Ideologically, in our conventional epistemology, we might seek to conceptualize/categorize our experience with media onto a taxonomic, optically arrange grid. There is a horizon against which experience is located. This apprehension of experience is ideological and often unconscious. Certainly, consumer culture attempts to delocate and virtualize us, to insert us into (and insert into us) a cybernetics of desire and identity.

While one may respond to these attempts through an insistence on the local or embodiment, this becomes difficult as these concepts are collapsed and our insistence upon them props up the notion of a disembodied, delocalized virtuality as a dialetical opponent. Alternately, one might respond by insisting upon virtuality as local and embodied, as material, though doing so requires some substantial rethinking of what locality and embodiment might mean.

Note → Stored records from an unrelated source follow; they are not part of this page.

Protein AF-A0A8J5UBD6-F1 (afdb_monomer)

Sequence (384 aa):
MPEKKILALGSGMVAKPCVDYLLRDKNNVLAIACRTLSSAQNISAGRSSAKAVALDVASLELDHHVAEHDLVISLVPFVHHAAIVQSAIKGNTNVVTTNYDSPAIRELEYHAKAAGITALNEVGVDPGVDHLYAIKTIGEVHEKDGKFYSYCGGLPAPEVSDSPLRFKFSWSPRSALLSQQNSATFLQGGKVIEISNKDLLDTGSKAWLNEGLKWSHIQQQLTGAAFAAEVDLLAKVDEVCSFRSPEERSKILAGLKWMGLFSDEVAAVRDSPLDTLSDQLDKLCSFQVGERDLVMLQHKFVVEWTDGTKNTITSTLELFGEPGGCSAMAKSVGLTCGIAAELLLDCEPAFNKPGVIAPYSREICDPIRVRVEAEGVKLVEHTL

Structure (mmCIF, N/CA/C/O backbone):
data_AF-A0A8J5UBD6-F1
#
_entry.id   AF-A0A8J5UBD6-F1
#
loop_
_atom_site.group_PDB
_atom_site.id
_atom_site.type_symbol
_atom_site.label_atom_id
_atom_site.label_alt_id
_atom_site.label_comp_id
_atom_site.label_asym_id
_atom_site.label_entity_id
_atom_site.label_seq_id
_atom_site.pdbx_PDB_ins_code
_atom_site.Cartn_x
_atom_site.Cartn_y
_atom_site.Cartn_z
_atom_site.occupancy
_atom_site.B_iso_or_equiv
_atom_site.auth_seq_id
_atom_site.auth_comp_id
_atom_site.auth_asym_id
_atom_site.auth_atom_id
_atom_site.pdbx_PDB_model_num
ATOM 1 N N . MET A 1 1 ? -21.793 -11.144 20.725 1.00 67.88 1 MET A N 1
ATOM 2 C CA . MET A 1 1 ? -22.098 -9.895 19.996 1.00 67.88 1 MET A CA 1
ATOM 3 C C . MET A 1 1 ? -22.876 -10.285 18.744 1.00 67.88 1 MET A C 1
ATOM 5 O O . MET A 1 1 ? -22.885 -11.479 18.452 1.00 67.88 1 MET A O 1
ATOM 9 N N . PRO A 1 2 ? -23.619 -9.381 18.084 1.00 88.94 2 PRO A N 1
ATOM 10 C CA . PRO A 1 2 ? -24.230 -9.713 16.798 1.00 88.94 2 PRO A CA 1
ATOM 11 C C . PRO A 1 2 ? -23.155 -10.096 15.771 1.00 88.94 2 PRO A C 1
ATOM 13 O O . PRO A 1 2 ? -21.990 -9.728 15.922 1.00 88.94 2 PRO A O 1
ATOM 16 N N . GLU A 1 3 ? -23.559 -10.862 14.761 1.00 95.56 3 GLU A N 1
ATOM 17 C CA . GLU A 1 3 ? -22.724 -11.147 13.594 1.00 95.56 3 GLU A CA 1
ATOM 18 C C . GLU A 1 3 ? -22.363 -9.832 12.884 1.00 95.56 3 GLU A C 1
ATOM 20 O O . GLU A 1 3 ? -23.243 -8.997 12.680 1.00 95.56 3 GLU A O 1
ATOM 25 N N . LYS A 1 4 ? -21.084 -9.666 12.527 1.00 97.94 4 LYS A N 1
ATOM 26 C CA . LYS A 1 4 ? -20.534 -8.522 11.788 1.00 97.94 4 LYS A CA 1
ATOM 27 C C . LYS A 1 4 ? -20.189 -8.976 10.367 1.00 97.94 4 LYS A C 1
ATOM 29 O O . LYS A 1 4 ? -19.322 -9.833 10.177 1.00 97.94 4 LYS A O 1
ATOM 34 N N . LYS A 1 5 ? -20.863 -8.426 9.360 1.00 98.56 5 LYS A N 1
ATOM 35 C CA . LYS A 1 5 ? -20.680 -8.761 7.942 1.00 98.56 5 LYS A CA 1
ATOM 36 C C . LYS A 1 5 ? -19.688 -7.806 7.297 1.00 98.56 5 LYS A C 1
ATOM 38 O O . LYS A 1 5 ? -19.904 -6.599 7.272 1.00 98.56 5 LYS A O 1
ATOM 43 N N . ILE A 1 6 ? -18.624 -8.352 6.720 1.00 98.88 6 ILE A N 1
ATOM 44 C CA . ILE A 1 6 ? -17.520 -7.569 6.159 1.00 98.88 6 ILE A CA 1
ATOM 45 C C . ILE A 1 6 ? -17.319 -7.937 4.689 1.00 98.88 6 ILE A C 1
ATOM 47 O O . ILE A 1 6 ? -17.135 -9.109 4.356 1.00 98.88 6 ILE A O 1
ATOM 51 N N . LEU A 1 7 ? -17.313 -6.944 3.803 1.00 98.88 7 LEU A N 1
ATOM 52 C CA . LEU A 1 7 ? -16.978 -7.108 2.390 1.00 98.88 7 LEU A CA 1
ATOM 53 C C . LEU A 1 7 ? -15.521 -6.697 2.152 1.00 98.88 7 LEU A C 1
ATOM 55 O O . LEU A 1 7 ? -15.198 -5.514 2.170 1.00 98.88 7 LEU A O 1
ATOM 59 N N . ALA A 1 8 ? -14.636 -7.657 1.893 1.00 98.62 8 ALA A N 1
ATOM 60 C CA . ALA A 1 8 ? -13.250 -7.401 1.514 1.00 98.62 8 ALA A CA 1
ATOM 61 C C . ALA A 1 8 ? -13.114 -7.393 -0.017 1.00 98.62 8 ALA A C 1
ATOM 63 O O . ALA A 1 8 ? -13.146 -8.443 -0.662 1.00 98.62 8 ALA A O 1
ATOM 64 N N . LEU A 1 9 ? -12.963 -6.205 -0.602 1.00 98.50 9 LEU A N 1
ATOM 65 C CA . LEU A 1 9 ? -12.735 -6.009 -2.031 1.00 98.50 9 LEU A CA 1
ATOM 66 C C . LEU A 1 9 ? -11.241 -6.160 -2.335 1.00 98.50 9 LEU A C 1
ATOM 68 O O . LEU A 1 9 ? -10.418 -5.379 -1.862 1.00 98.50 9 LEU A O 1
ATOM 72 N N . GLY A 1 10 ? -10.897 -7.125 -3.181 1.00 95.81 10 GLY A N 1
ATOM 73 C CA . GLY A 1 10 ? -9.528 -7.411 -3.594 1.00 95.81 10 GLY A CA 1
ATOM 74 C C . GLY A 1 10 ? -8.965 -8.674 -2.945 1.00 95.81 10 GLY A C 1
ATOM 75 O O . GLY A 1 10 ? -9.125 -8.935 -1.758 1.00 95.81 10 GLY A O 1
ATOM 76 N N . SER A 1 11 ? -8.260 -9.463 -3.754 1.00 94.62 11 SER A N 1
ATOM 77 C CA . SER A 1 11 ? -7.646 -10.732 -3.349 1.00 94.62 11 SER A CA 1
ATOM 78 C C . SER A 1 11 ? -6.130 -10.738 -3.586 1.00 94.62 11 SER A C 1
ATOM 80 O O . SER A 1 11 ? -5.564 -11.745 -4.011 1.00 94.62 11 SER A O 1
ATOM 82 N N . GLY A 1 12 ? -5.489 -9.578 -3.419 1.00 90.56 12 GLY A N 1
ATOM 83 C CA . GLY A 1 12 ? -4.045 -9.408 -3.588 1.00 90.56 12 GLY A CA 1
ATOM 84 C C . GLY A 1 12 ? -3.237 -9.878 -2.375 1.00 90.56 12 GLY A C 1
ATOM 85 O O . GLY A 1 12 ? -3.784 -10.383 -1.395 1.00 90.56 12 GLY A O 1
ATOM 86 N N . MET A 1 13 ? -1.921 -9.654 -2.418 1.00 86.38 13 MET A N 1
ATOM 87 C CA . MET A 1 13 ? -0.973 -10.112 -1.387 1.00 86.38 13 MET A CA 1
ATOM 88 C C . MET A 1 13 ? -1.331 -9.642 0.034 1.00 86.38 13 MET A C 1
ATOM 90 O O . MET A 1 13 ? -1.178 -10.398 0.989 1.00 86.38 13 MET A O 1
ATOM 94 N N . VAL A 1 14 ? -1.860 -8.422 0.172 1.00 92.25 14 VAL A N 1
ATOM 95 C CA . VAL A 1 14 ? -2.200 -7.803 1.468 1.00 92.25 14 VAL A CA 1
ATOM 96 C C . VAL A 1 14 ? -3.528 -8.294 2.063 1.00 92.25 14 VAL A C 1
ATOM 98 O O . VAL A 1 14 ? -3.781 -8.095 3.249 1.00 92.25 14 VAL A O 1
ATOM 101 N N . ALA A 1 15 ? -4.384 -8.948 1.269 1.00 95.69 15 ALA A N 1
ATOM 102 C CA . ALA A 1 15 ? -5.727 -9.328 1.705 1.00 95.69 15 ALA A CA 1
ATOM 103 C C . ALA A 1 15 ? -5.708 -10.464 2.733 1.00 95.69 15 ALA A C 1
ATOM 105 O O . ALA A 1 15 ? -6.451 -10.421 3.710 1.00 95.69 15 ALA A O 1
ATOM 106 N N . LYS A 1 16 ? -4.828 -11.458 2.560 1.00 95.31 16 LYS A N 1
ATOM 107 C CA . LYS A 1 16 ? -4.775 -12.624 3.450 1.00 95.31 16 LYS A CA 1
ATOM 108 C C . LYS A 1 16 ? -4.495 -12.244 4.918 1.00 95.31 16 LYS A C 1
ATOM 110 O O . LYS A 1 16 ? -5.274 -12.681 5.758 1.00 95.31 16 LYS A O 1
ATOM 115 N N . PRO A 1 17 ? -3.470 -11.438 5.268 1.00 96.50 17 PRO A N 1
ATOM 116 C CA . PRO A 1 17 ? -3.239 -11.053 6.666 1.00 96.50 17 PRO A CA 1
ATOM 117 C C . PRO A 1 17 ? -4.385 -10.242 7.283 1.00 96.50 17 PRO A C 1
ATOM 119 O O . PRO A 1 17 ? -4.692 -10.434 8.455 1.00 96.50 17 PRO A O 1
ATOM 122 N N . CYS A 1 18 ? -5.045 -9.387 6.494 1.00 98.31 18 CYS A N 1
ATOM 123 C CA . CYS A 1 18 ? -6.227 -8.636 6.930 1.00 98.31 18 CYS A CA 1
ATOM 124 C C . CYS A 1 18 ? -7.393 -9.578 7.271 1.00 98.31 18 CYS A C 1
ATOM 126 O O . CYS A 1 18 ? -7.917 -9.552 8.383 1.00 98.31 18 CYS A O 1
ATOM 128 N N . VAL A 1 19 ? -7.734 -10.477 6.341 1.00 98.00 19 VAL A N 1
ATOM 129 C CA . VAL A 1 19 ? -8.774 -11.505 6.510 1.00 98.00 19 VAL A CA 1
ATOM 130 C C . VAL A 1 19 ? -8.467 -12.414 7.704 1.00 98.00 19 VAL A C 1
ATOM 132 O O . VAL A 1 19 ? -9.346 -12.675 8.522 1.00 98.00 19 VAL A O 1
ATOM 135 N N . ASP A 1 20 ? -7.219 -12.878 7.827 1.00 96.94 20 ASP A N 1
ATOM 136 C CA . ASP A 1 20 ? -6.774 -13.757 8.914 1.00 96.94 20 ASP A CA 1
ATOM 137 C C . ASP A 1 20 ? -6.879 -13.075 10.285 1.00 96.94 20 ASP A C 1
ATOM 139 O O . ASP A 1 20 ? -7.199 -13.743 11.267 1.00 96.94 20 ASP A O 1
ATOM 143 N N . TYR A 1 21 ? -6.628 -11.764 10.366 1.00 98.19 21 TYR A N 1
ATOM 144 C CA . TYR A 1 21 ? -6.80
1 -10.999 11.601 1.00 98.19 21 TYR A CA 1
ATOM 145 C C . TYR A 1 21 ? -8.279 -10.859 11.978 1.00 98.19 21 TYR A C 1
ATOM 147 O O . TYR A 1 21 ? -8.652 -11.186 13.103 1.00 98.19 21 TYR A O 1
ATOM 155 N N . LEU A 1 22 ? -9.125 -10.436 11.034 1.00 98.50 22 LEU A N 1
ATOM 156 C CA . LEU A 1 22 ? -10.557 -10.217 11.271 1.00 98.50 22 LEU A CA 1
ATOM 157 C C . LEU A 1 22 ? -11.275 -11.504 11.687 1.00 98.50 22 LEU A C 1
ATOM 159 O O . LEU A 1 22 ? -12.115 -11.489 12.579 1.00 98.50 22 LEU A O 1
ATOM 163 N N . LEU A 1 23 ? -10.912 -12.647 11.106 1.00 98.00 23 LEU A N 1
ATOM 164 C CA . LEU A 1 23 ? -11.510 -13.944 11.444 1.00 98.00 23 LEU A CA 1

For example, one practice that was discussed today was the use of documentary video-making as a classroom assignment that insisted upon the local and particular and denied the adoption of simple, pre-fab answers to rote problems that one might typically see in a FYC research paper. So, if one did a documentary of local dairy farmers in Cortland, one would have to deal with the actual material of the video, of the unscripted dialogue with these families, and the material backdrop of the farm itself.

What one has in the raw footage is not the locale of Cortland or a farm, but the locale of video itself, as a kind of material production. The material represented in the footage is rife with the virtual-ideological (e.g. the farmers' discourse is ideological, the material practices of dairy farming are ideological, the division of labor on the farm is ideological, the choices of camera angles, visual subject matter, and interview questions are ideological, etc.). The camera and its processes are also ideological. However, simultaneous to these ideological apprehensions is the singularity of the video's materiality. It is that singularity that allows the video to be encountered.

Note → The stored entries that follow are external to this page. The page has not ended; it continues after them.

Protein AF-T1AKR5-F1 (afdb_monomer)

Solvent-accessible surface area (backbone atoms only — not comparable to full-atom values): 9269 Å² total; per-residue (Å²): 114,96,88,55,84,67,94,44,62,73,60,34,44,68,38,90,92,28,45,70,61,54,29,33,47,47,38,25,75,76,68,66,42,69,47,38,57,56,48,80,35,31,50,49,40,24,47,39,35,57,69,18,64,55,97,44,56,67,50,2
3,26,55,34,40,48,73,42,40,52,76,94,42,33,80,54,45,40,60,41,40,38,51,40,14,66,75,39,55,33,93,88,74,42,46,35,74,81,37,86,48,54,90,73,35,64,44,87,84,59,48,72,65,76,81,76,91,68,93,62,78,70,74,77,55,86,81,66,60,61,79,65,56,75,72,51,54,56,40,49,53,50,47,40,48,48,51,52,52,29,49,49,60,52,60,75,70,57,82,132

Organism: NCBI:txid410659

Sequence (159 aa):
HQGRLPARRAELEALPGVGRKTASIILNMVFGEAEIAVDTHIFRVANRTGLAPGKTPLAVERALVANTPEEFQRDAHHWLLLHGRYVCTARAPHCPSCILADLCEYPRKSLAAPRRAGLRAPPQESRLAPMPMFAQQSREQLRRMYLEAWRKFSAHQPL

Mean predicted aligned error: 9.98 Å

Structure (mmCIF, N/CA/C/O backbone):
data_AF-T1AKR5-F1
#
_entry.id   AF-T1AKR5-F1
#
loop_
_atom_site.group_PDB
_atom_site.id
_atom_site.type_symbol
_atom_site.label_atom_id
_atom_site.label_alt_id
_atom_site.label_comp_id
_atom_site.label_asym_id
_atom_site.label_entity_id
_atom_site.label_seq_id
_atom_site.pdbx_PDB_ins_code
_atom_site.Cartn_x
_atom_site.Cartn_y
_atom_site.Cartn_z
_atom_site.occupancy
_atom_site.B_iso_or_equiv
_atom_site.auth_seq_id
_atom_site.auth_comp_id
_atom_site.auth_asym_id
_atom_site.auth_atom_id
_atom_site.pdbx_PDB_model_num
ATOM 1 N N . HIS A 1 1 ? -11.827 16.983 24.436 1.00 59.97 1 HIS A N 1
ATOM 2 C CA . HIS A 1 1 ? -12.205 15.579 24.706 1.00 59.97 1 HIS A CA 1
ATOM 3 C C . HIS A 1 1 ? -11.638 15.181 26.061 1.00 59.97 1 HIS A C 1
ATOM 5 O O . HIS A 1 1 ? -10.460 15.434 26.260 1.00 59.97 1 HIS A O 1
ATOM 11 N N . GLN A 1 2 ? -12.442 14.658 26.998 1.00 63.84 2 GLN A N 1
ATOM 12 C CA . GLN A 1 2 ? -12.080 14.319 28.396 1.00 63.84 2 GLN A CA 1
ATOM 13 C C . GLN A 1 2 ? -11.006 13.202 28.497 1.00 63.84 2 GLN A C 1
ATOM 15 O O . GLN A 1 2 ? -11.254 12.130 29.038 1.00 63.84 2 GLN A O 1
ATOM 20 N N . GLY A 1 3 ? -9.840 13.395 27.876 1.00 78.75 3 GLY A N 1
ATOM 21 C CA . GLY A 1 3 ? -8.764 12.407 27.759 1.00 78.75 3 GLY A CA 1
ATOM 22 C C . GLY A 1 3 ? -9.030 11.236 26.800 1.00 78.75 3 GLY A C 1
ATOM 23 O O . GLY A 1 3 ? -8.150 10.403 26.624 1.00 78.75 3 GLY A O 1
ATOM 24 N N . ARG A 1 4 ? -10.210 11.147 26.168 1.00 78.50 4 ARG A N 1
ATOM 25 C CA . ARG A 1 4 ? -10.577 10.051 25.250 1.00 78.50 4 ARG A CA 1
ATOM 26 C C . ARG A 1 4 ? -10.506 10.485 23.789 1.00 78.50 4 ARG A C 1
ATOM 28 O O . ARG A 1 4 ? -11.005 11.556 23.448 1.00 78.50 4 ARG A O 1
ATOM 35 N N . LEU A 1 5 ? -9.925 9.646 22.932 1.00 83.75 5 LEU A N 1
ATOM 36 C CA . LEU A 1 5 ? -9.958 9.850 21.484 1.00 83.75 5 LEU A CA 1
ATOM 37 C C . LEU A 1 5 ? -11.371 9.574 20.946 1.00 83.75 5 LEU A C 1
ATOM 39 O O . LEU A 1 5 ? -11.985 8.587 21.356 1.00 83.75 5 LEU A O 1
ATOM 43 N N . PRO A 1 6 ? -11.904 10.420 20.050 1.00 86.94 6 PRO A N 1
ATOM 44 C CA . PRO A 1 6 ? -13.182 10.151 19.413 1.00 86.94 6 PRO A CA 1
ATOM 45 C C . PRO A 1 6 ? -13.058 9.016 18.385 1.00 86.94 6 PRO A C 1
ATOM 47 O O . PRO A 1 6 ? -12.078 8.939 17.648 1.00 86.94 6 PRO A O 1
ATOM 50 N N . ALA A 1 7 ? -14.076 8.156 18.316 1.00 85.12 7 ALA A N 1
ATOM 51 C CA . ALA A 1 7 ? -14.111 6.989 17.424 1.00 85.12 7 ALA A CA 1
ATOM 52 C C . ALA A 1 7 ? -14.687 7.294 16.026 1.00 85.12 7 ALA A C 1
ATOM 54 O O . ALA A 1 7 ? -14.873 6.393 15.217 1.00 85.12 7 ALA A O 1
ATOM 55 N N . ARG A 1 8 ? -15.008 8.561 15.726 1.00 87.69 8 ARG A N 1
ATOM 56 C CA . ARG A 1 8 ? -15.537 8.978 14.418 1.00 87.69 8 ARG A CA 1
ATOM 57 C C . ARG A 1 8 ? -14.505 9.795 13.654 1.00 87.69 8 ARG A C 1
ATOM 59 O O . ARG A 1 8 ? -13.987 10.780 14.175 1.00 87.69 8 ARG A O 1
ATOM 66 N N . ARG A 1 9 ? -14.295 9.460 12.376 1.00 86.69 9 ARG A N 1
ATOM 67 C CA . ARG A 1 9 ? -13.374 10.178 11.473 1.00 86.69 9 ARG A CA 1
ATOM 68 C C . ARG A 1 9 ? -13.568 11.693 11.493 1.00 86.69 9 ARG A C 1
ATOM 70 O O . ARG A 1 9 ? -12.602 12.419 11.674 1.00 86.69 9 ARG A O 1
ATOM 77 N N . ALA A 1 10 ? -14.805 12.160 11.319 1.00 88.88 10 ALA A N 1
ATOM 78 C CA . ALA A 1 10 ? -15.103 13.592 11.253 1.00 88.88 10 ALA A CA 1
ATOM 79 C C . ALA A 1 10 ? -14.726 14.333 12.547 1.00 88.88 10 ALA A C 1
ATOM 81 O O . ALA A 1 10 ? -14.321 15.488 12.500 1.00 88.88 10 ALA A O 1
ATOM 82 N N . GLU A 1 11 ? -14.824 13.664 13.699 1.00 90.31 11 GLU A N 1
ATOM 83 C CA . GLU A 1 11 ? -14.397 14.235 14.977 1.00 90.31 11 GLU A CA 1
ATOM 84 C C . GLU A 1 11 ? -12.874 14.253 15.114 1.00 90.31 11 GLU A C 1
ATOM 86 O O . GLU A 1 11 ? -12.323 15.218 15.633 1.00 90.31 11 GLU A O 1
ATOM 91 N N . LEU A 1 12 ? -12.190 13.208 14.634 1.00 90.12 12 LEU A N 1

In the editing process one encounters another layer of ideological apprehension. Typically there is a desire to create cohesion (or a deliberate choice to deny or oppose that urge). As Kittler discusses, early 20th-century psychiatrists filmed their patients' and screened edited documentaries of them b/c they felt it allowed them to best represent their patients' pathologies to their colleagues. (This has been going on for a long time.) A documentary might be edited to portray the "truth" of an experience or to make people look foolish or to achieve some other rhetorical purpose. In an FYC class there may not be enough rhetorical or technical skill to pull off a cohesive video, but that does not mean that the editing process is not informed by that desire.

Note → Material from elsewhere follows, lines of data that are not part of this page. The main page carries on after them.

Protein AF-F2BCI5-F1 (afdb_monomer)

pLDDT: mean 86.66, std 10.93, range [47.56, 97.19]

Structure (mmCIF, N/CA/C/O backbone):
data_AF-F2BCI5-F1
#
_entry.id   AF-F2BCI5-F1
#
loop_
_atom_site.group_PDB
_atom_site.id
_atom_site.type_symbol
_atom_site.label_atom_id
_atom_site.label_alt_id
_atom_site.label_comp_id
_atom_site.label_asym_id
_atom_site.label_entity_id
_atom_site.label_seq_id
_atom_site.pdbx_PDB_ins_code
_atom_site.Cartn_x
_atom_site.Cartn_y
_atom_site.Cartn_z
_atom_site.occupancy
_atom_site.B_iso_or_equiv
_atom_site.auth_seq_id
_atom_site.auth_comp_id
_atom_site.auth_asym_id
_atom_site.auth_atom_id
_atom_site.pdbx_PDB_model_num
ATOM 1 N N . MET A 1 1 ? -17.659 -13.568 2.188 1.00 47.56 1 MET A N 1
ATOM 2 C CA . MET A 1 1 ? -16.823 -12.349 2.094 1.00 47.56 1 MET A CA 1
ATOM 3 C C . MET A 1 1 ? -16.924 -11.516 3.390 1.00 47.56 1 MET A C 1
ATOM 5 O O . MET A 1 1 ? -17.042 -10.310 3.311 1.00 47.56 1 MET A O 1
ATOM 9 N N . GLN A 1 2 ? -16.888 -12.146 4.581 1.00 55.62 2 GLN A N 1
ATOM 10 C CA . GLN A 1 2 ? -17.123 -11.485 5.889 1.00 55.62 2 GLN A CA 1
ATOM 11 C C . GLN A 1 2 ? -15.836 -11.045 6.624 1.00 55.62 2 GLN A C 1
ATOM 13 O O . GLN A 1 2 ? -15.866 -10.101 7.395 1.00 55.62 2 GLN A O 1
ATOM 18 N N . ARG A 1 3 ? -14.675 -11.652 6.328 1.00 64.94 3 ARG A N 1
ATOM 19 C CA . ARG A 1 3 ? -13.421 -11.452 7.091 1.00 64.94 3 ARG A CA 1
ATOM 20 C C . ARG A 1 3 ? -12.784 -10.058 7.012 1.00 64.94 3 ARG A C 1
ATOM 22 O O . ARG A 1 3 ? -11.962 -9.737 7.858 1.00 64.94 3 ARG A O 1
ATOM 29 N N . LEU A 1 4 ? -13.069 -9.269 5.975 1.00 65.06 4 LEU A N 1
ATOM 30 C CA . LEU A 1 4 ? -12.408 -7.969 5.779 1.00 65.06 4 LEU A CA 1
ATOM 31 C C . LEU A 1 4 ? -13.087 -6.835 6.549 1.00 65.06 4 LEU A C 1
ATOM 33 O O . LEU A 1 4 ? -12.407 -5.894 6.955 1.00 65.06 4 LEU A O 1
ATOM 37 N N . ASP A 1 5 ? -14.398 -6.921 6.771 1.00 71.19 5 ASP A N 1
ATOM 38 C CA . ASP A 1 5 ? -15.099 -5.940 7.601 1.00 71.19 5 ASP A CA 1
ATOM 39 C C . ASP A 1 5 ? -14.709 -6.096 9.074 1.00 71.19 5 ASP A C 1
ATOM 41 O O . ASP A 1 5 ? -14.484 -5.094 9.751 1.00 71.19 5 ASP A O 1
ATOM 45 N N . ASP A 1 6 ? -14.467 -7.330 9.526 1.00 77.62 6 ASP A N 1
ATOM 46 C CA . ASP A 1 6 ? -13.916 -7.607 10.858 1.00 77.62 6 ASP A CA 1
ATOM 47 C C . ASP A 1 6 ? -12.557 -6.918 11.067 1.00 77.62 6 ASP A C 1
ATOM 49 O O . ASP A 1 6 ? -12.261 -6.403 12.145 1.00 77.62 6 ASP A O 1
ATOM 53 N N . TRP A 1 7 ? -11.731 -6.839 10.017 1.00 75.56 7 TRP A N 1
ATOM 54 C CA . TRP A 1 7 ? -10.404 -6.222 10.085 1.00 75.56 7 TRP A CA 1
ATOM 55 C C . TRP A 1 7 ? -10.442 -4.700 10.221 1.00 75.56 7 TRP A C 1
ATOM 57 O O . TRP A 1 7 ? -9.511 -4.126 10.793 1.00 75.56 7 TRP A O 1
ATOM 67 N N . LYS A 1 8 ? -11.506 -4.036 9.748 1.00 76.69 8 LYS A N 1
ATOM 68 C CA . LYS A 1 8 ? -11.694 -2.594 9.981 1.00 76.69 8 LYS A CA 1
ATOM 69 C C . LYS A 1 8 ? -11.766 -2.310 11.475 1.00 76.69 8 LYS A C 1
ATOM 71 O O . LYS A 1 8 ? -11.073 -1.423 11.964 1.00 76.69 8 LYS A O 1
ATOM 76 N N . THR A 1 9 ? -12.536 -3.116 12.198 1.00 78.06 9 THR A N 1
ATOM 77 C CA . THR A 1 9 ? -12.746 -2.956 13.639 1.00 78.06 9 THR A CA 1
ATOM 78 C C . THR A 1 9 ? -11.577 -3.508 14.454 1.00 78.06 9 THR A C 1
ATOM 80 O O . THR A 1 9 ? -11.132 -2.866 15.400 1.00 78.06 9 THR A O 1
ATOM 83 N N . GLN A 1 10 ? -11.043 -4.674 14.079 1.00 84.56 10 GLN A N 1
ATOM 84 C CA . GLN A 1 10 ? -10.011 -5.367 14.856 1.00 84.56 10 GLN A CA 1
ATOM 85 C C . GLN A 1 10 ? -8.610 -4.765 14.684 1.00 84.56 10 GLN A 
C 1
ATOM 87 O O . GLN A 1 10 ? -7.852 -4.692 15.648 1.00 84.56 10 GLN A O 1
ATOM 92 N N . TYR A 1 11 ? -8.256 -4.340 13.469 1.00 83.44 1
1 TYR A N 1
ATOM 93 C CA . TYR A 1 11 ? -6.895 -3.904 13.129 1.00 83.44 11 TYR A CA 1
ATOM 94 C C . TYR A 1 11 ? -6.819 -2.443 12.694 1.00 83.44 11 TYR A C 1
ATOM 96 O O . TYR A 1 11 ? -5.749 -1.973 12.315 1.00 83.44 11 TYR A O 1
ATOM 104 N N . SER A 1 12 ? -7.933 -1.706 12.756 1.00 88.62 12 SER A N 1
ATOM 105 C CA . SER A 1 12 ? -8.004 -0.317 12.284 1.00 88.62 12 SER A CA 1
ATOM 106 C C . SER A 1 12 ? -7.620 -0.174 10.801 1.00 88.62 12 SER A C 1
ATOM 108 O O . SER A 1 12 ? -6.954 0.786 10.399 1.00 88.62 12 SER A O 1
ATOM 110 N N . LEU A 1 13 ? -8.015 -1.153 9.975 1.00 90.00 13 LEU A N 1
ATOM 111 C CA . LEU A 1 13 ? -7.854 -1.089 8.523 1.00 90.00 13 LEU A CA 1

The resulting video constitutes its own locale, connected affectively, materially and rhizomatically to the locale depicted in the video. It also is marked by its apprehension by ideology, just as every locale is, whether that location is a suburban home, a city street, a car, or the middle of the desert.

OK, this is getting to be a long post. I suppose what I'm getting at is that the local and the body persist in conjunction with the virtual, which has rewritten the space of the local and the extension of the body. Ideologically, there is the desire of capitalism to delocalize and commodify--to virtualize in this sense. However, the virtual is always already singular and is always encountered on those terms. Becoming aware of that aspect of the encounter and developing rhetorico-aesthetic strategies in relation to that aspect is the challenge.

Anyway, an excellent set of presentations. Thanks to everyone.